ÖFKE

Öfkeyi tetikleyen gururdur. Kişi ya alamadığı bir hakkından dolayı Yahut da başarısızlığından gelen mahcubiyeti örtmek için öfke meydana getirir.  Yani zorluklara karşı öfkelenmek, yenilginin hiddete bürünmüş halidir.

Bir şeyden dolayı utanan insanlar, şahsiyetini kurtarmak için tarafsız olma yerine hiddetli bir tavır almayı tercih ederler. Öfkesiz insan olmaz. Ancak önemli olan, öfkenin saldırganlık haline dönüşmemesidir.

Öfkenin başı kızgınlık, sonu da pişmanlıktır. İnsan öfkelendiği zaman, aklî muvazeneyi kaybedeceği için, saldırgan bir tavırla değil de savunucu bir şekilde hareket etmelidir. Böyle davranmak, bir korkaklık işareti değil, bilakis nezaketi koruma halidir. Çünkü öfke atına binen kişinin çıkacağı saha, üzüntü ve keder meydanı­dır. Onun için ayeti kerimede:

“Onlar kızdıkları zaman da kusurları bağış­larlar” buyrulmaktadır. (Şura Sûresi, 42/37) 

Öfkeye dayalı zorlukları affedici bir eda ile karşılayıp, haktan ayrılmayanlar, imanda kemale ermiş insanlardır.  Onlar galibiyete doğru yol alırken, öfkeyi dost edinenler, hiddet bataklığa saplanmış olurlar.

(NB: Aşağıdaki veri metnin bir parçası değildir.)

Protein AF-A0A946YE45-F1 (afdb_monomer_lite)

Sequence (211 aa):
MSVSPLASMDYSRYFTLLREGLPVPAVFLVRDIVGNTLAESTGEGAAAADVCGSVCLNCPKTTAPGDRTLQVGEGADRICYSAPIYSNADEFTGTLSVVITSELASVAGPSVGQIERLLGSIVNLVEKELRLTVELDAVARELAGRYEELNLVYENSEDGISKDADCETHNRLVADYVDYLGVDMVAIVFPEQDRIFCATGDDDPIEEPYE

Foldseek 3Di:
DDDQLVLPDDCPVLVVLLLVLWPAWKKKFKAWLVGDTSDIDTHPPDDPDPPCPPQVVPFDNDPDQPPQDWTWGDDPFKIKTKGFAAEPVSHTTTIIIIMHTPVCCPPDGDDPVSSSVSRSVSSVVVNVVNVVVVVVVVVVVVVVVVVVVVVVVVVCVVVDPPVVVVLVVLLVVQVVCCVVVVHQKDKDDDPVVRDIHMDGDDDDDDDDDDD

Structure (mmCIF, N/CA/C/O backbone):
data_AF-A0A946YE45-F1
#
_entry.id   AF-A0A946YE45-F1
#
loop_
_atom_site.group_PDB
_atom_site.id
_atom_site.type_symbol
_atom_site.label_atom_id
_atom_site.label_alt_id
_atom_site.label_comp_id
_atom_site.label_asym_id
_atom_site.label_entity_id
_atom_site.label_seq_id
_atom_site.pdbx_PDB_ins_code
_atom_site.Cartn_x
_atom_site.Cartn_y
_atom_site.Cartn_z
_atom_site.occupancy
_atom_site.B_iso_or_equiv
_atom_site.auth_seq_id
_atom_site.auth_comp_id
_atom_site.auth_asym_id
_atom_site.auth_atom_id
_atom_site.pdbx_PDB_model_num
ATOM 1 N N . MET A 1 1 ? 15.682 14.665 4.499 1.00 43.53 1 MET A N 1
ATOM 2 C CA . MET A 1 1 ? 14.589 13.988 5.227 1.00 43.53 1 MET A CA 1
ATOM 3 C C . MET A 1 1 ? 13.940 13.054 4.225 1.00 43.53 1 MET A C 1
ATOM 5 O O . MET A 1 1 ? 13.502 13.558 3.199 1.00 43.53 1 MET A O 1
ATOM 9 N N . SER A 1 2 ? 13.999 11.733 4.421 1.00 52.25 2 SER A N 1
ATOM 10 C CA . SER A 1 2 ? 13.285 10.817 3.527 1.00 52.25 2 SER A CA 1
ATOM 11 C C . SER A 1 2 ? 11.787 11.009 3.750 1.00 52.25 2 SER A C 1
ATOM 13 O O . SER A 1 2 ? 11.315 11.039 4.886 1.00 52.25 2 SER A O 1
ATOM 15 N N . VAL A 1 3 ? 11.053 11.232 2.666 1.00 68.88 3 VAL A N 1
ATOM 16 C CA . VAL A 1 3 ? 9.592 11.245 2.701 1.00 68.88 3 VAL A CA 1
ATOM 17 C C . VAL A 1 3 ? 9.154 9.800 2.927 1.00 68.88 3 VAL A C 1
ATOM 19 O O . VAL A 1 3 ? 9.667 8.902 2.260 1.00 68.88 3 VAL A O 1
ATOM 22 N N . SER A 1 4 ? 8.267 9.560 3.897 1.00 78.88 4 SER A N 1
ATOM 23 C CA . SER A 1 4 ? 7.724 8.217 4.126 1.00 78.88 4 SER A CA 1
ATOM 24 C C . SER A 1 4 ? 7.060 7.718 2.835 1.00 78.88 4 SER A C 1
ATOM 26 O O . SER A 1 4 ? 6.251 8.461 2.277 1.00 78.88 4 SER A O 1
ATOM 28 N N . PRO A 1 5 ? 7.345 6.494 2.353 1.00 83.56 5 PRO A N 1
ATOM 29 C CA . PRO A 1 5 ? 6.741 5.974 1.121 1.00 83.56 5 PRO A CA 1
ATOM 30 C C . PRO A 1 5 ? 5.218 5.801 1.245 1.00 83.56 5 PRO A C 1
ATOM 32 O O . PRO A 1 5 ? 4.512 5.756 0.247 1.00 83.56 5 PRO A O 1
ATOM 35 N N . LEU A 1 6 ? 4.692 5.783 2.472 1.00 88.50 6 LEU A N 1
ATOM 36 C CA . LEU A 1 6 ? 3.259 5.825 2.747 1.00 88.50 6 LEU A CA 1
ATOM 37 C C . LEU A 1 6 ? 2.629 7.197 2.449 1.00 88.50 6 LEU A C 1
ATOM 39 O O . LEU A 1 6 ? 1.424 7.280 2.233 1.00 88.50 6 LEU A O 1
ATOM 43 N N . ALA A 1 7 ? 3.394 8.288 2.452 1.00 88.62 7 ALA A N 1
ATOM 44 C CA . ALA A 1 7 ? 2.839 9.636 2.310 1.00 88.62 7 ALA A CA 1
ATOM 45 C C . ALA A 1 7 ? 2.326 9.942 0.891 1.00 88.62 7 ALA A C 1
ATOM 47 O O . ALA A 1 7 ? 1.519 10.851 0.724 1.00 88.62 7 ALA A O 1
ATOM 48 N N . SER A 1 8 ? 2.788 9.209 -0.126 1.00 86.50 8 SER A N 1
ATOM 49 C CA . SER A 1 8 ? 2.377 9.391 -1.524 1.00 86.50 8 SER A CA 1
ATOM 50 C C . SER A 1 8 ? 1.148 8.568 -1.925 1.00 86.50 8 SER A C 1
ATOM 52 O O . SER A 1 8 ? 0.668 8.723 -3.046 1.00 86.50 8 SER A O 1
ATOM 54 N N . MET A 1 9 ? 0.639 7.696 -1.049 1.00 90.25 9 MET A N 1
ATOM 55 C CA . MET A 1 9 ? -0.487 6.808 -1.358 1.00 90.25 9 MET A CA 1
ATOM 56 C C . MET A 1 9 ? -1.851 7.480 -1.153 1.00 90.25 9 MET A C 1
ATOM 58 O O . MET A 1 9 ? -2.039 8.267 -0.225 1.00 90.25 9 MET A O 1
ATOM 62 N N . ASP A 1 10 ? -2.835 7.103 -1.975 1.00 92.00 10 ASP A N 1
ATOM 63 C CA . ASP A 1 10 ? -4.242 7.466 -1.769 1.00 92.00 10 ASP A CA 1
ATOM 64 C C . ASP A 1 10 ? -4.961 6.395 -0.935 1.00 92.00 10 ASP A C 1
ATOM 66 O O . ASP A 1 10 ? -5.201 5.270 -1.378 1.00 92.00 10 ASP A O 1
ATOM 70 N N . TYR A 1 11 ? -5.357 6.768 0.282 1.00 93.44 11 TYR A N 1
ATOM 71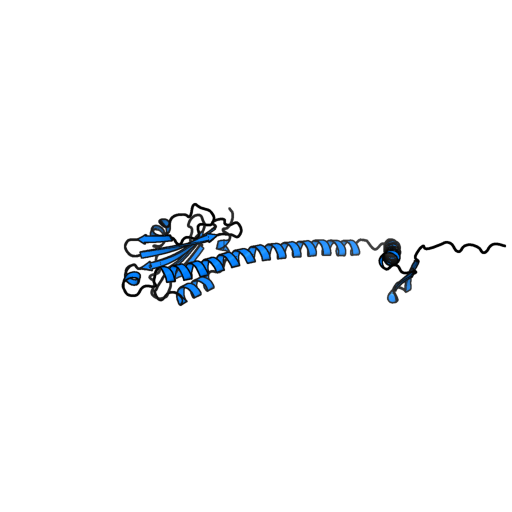 C CA . TYR A 1 11 ? -6.002 5.860 1.230 1.00 93.44 11 TYR A CA 1
ATOM 72 C C . TYR A 1 11 ? -7.518 5.747 1.082 1.00 93.44 11 TYR A C 1
ATOM 74 O O . TYR A 1 11 ? -8.144 4.924 1.756 1.00 93.44 11 TYR A O 1
ATOM 82 N N . SER A 1 12 ? -8.127 6.531 0.190 1.00 92.00 12 SER A N 1
ATOM 83 C CA . SER A 1 12 ? -9.585 6.640 0.076 1.00 92.00 12 SER A CA 1
ATOM 84 C C . SER A 1 12 ? -10.253 5.284 -0.164 1.00 92.00 12 SER A C 1
ATOM 86 O O . SER A 1 12 ? -11.267 4.963 0.454 1.00 92.00 12 SER A O 1
ATOM 88 N N . ARG A 1 13 ? -9.658 4.443 -1.018 1.00 93.56 13 ARG A N 1
ATOM 89 C CA . ARG A 1 13 ? -10.186 3.106 -1.340 1.00 93.56 13 ARG A CA 1
ATOM 90 C C . ARG A 1 13 ? -10.103 2.150 -0.152 1.00 93.56 13 ARG A C 1
ATOM 92 O O . ARG A 1 13 ? -11.052 1.416 0.110 1.00 93.56 13 ARG A O 1
ATOM 99 N N . TYR A 1 14 ? -8.999 2.188 0.587 1.00 94.19 14 TYR A N 1
ATOM 100 C CA . TYR A 1 14 ? -8.785 1.346 1.763 1.00 94.19 14 TYR A CA 1
ATOM 101 C C . TYR A 1 14 ? -9.732 1.707 2.902 1.00 94.19 14 TYR A C 1
ATOM 103 O O . TYR A 1 14 ? -10.305 0.822 3.535 1.00 94.19 14 TYR A O 1
ATOM 111 N N . PHE A 1 15 ? -9.961 3.002 3.119 1.00 93.00 15 PHE A N 1
ATOM 112 C CA . PHE A 1 15 ? -10.927 3.472 4.105 1.00 93.00 15 PHE A CA 1
ATOM 113 C C . PHE A 1 15 ? -12.366 3.118 3.731 1.00 93.00 15 PHE A C 1
ATOM 115 O O . PHE A 1 15 ? -13.136 2.748 4.614 1.00 93.00 15 PHE A O 1
ATOM 122 N N . THR A 1 16 ? -12.725 3.144 2.444 1.00 92.31 16 THR A N 1
ATOM 123 C CA . THR A 1 16 ? -14.031 2.645 1.986 1.00 92.31 16 THR A CA 1
ATOM 124 C C . THR A 1 16 ? -14.196 1.155 2.287 1.00 92.31 16 THR A C 1
ATOM 126 O O . THR A 1 16 ? -15.195 0.773 2.888 1.00 92.31 16 THR A O 1
ATOM 129 N N . LEU A 1 17 ? -13.195 0.323 1.975 1.00 93.00 17 LEU A N 1
ATOM 130 C CA . LEU A 1 17 ? -13.235 -1.114 2.280 1.00 93.00 17 LEU A CA 1
ATOM 131 C C . LEU A 1 17 ? -13.320 -1.396 3.788 1.00 93.00 17 LEU A C 1
ATOM 133 O O . LEU A 1 17 ? -14.067 -2.279 4.209 1.00 93.00 17 LEU A O 1
ATOM 137 N N . LEU A 1 18 ? -12.584 -0.640 4.611 1.00 91.38 18 LEU A N 1
ATOM 138 C CA . LEU A 1 18 ? -12.682 -0.732 6.070 1.00 91.38 18 LEU A CA 1
ATOM 139 C C . LEU A 1 18 ? -14.080 -0.358 6.563 1.00 91.38 18 LEU A C 1
ATOM 141 O O . LEU A 1 18 ? -14.639 -1.060 7.404 1.00 91.38 18 LEU A O 1
ATOM 145 N N . ARG A 1 19 ? -14.651 0.726 6.032 1.00 89.44 19 ARG A N 1
ATOM 146 C CA . ARG A 1 19 ? -15.981 1.214 6.406 1.00 89.44 19 ARG A CA 1
ATOM 147 C C . ARG A 1 19 ? -17.077 0.216 6.049 1.00 89.44 19 ARG A C 1
ATOM 149 O O . ARG A 1 19 ? -17.952 -0.026 6.867 1.00 89.44 19 ARG A O 1
ATOM 156 N N . GLU A 1 20 ? -17.024 -0.368 4.857 1.00 89.62 20 GLU A N 1
ATOM 157 C CA . GLU A 1 20 ? -18.005 -1.363 4.408 1.00 89.62 20 GLU A CA 1
ATOM 158 C C . GLU A 1 20 ? -17.845 -2.709 5.131 1.00 89.62 20 GLU A C 1
ATOM 160 O O . GLU A 1 20 ? -18.824 -3.420 5.354 1.00 89.62 20 GLU A O 1
ATOM 165 N N . GLY A 1 21 ? -16.617 -3.066 5.517 1.00 86.88 21 GLY A N 1
ATOM 166 C CA . GLY A 1 21 ? -16.315 -4.327 6.195 1.00 86.88 21 GLY A CA 1
ATOM 167 C C . GLY A 1 21 ? -16.577 -4.333 7.705 1.00 86.88 21 GLY A C 1
ATOM 168 O O . GLY A 1 21 ? -16.607 -5.413 8.309 1.00 86.88 21 GLY A O 1
ATOM 169 N N . LEU A 1 22 ? -16.757 -3.161 8.326 1.00 85.38 22 LEU A N 1
ATOM 170 C CA . LEU A 1 22 ? -16.987 -3.017 9.764 1.00 85.38 22 LEU A CA 1
ATOM 171 C C . LEU A 1 22 ? -18.443 -2.625 10.058 1.00 85.38 22 LEU A C 1
ATOM 173 O O . LEU A 1 22 ? -18.904 -1.583 9.606 1.00 85.38 22 LEU A O 1
ATOM 177 N N . PRO A 1 23 ? -19.167 -3.399 10.886 1.00 79.38 23 PRO A N 1
ATOM 178 C CA . PRO A 1 23 ? -20.566 -3.129 11.215 1.00 79.38 23 PRO A CA 1
ATOM 179 C C . PRO A 1 23 ? -20.745 -2.027 12.277 1.00 79.38 23 PRO A C 1
ATOM 181 O O . PRO A 1 23 ? -21.822 -1.903 12.854 1.00 79.38 23 PRO A O 1
ATOM 184 N N . VAL A 1 24 ? -19.695 -1.260 12.588 1.00 82.69 24 VAL A N 1
ATOM 185 C CA . VAL A 1 24 ? -19.693 -0.244 13.648 1.00 82.69 24 VAL A CA 1
ATOM 186 C C . VAL A 1 24 ? -18.993 1.033 13.182 1.00 82.69 24 VAL A C 1
ATOM 188 O O . VAL A 1 24 ? -18.007 0.950 12.444 1.00 82.69 24 VAL A O 1
ATOM 191 N N . PRO A 1 25 ? -19.445 2.212 13.646 1.00 84.50 25 PRO A N 1
ATOM 192 C CA . PRO A 1 25 ? -18.715 3.456 13.458 1.00 84.50 25 PRO A CA 1
ATOM 193 C C . PRO A 1 25 ? -17.287 3.353 14.003 1.00 84.50 25 PRO A C 1
ATOM 195 O O . PRO A 1 25 ? -17.075 2.995 15.163 1.00 84.50 25 PRO A O 1
ATOM 198 N N . ALA A 1 26 ? -16.308 3.680 13.163 1.00 85.94 26 ALA A N 1
ATOM 199 C CA . ALA A 1 26 ? -14.893 3.602 13.496 1.00 85.94 26 ALA A CA 1
ATOM 200 C C . ALA A 1 26 ? -14.116 4.782 12.902 1.00 85.94 26 ALA A C 1
ATOM 202 O O . ALA A 1 26 ? -14.553 5.409 11.935 1.00 8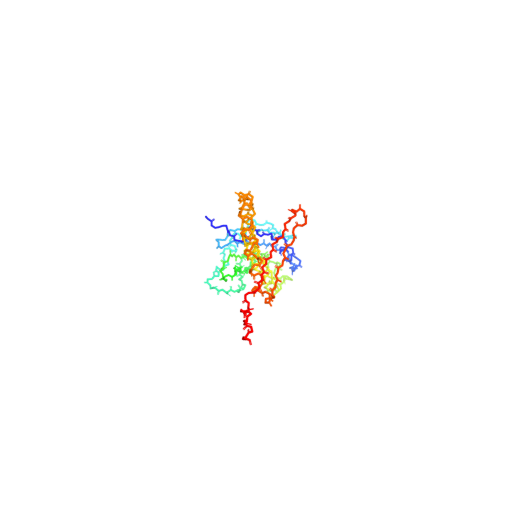5.94 26 ALA A O 1
ATOM 203 N N . VAL A 1 27 ? -12.956 5.072 13.482 1.00 88.38 27 VAL A N 1
ATOM 204 C CA . VAL A 1 27 ? -11.962 5.997 12.925 1.00 88.38 27 VAL A CA 1
ATOM 205 C C . VAL A 1 27 ? -10.816 5.180 12.345 1.00 88.38 27 VAL A C 1
ATOM 207 O O . VAL A 1 27 ? -10.324 4.252 12.986 1.00 88.38 27 VAL A O 1
ATOM 210 N N . PHE A 1 28 ? -10.399 5.522 11.134 1.00 90.00 28 PHE A N 1
ATOM 211 C CA . PHE A 1 28 ? -9.328 4.870 10.392 1.00 90.00 28 PHE A CA 1
ATOM 212 C C . PHE A 1 28 ? -8.136 5.805 10.292 1.00 90.00 28 PHE A C 1
ATOM 214 O O . PHE A 1 28 ? -8.301 6.981 9.972 1.00 90.00 28 PHE A O 1
ATOM 221 N N . LEU A 1 29 ? -6.942 5.287 10.558 1.00 89.75 29 LEU A N 1
ATOM 222 C CA . LEU A 1 29 ? -5.719 6.079 10.604 1.00 89.75 29 LEU A CA 1
ATOM 223 C C . LEU A 1 29 ? -4.574 5.341 9.941 1.00 89.75 29 LEU A C 1
ATOM 225 O O . LEU A 1 29 ? -4.377 4.154 10.187 1.00 89.75 29 LEU A O 1
ATOM 229 N N . VAL A 1 30 ? -3.767 6.076 9.189 1.00 90.75 30 VAL A N 1
ATOM 230 C CA . VAL A 1 30 ? -2.456 5.615 8.737 1.00 90.75 30 VAL A CA 1
ATOM 231 C C . VAL A 1 30 ? -1.397 6.511 9.338 1.00 90.75 30 VAL A C 1
ATOM 233 O O . VAL A 1 30 ? -1.504 7.737 9.271 1.00 90.75 30 VAL A O 1
ATOM 236 N N . ARG A 1 31 ? -0.377 5.901 9.939 1.00 88.50 31 ARG A N 1
ATOM 237 C CA . ARG A 1 31 ? 0.734 6.610 10.574 1.00 88.50 31 ARG A CA 1
ATOM 238 C C . ARG A 1 31 ? 2.073 6.150 10.036 1.00 88.50 31 ARG A C 1
ATOM 240 O O . ARG A 1 31 ? 2.230 4.977 9.704 1.00 88.50 31 ARG A O 1
ATOM 247 N N . ASP A 1 32 ? 3.030 7.068 9.987 1.00 87.56 32 ASP A N 1
ATOM 248 C CA . ASP A 1 32 ? 4.417 6.756 9.649 1.00 87.56 32 ASP A CA 1
ATOM 249 C C . ASP A 1 32 ? 5.160 6.052 10.803 1.00 87.56 32 ASP A C 1
ATOM 251 O O . ASP A 1 32 ? 4.628 5.850 11.898 1.00 87.56 32 ASP A O 1
ATOM 255 N N . ILE A 1 33 ? 6.422 5.696 10.555 1.00 84.25 33 ILE A N 1
ATOM 256 C CA . ILE A 1 33 ? 7.328 5.070 11.529 1.00 84.25 33 ILE A CA 1
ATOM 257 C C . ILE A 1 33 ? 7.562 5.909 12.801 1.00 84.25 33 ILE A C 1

Öfke ile ilgili bir hadis-i şerifte:

“Kuvvetli kimse (güreşte hasmını yenen) pehlivan değildir. Hakiki kuvvetli, öfkelendiği zaman nefsini yenen kimsedir.” Buyrulmuştur. (Buhari Edep)

Bir olay karşısında gurur ve intikam duygusu ile hareket edenler, şeytanın tahakkümüne girdikleri için, başkalarına ait suçu da üstlenmeye hazır hale gelirler. Ama nefsine hâkim olan insanlar, öfkelerinde bile, af tarafını tercih ederler. Bu durumu beyan eden ayet-i kerimede:

“Öfkelerini yenenler, insanları affedenlerdir” buyrulmaktadır. (Âl-i İmran Sûresi, 3/134) 

Yani öfkenin konusu İslam’ın korumaya aldığı din, akıl, can, namus ve mal gibi konuları ilgilendirmiyorsa, mümkün olan ölçüde affetme tarafını seçmek, insan için en hayırlı yoldur. Çünkü Öfke bir ateş kabul edilirse, bu önce sahibini yakar,  bu ateşin her kıvılcımı da bir üzüntü kaynağı olarak kişinin etrafına dağılır.

Sürekli başkalarını kıran, eleştiren ve alaycı fikirler öne süren kimseler, öfkelerini yapıcı bir biçimde ifade etmeyi öğrenmemiş olanlardır.

Sahabeden bir kişi Efendimiz (s.a.v)’e gelerek: “Ey Allah’ın Resulü! Bana kısa bir nasihatte bulun, uzun yapma! Tâ ki nasihatini unutmayayım” demişti. (ve bu cümleyi birkaç kere tekrar etmişti). Aleyhissalâtu vesselâm (bir kelimeyle): 

“Öfkelenme!” cevabını verdi!” 

Hadisin başka kaynaklarında da soru soran kişinin “Beni cennete götürecek bir amel söyle kısa olsun”dediği, Efendimizin de “öfkelenme” buyurduğu rivayeti vardır. (Buhârî, Edeb; Tirmizî, Birr)  

Sinirlerin gerildiği bir tartışmada, yapılacak ilk şey, sabırlı olmak ve tepkileri yapıcı bir üslupla gözden geçirmektir.

İrade ve inancı zayıf olan insanlar, küçük hadi­selerden dolayı, kendi kendilerini öfke mezarlığında çü­rümeye terk ederler. İnancı sayesinde, şeytanın öfke tuzağına düşmeyen insanlar ise, hayatı karartan bulutları, gönül ışıklarıyla dağıtan pehlivanlar gibidirler. Allah bizi öfkeden korusun.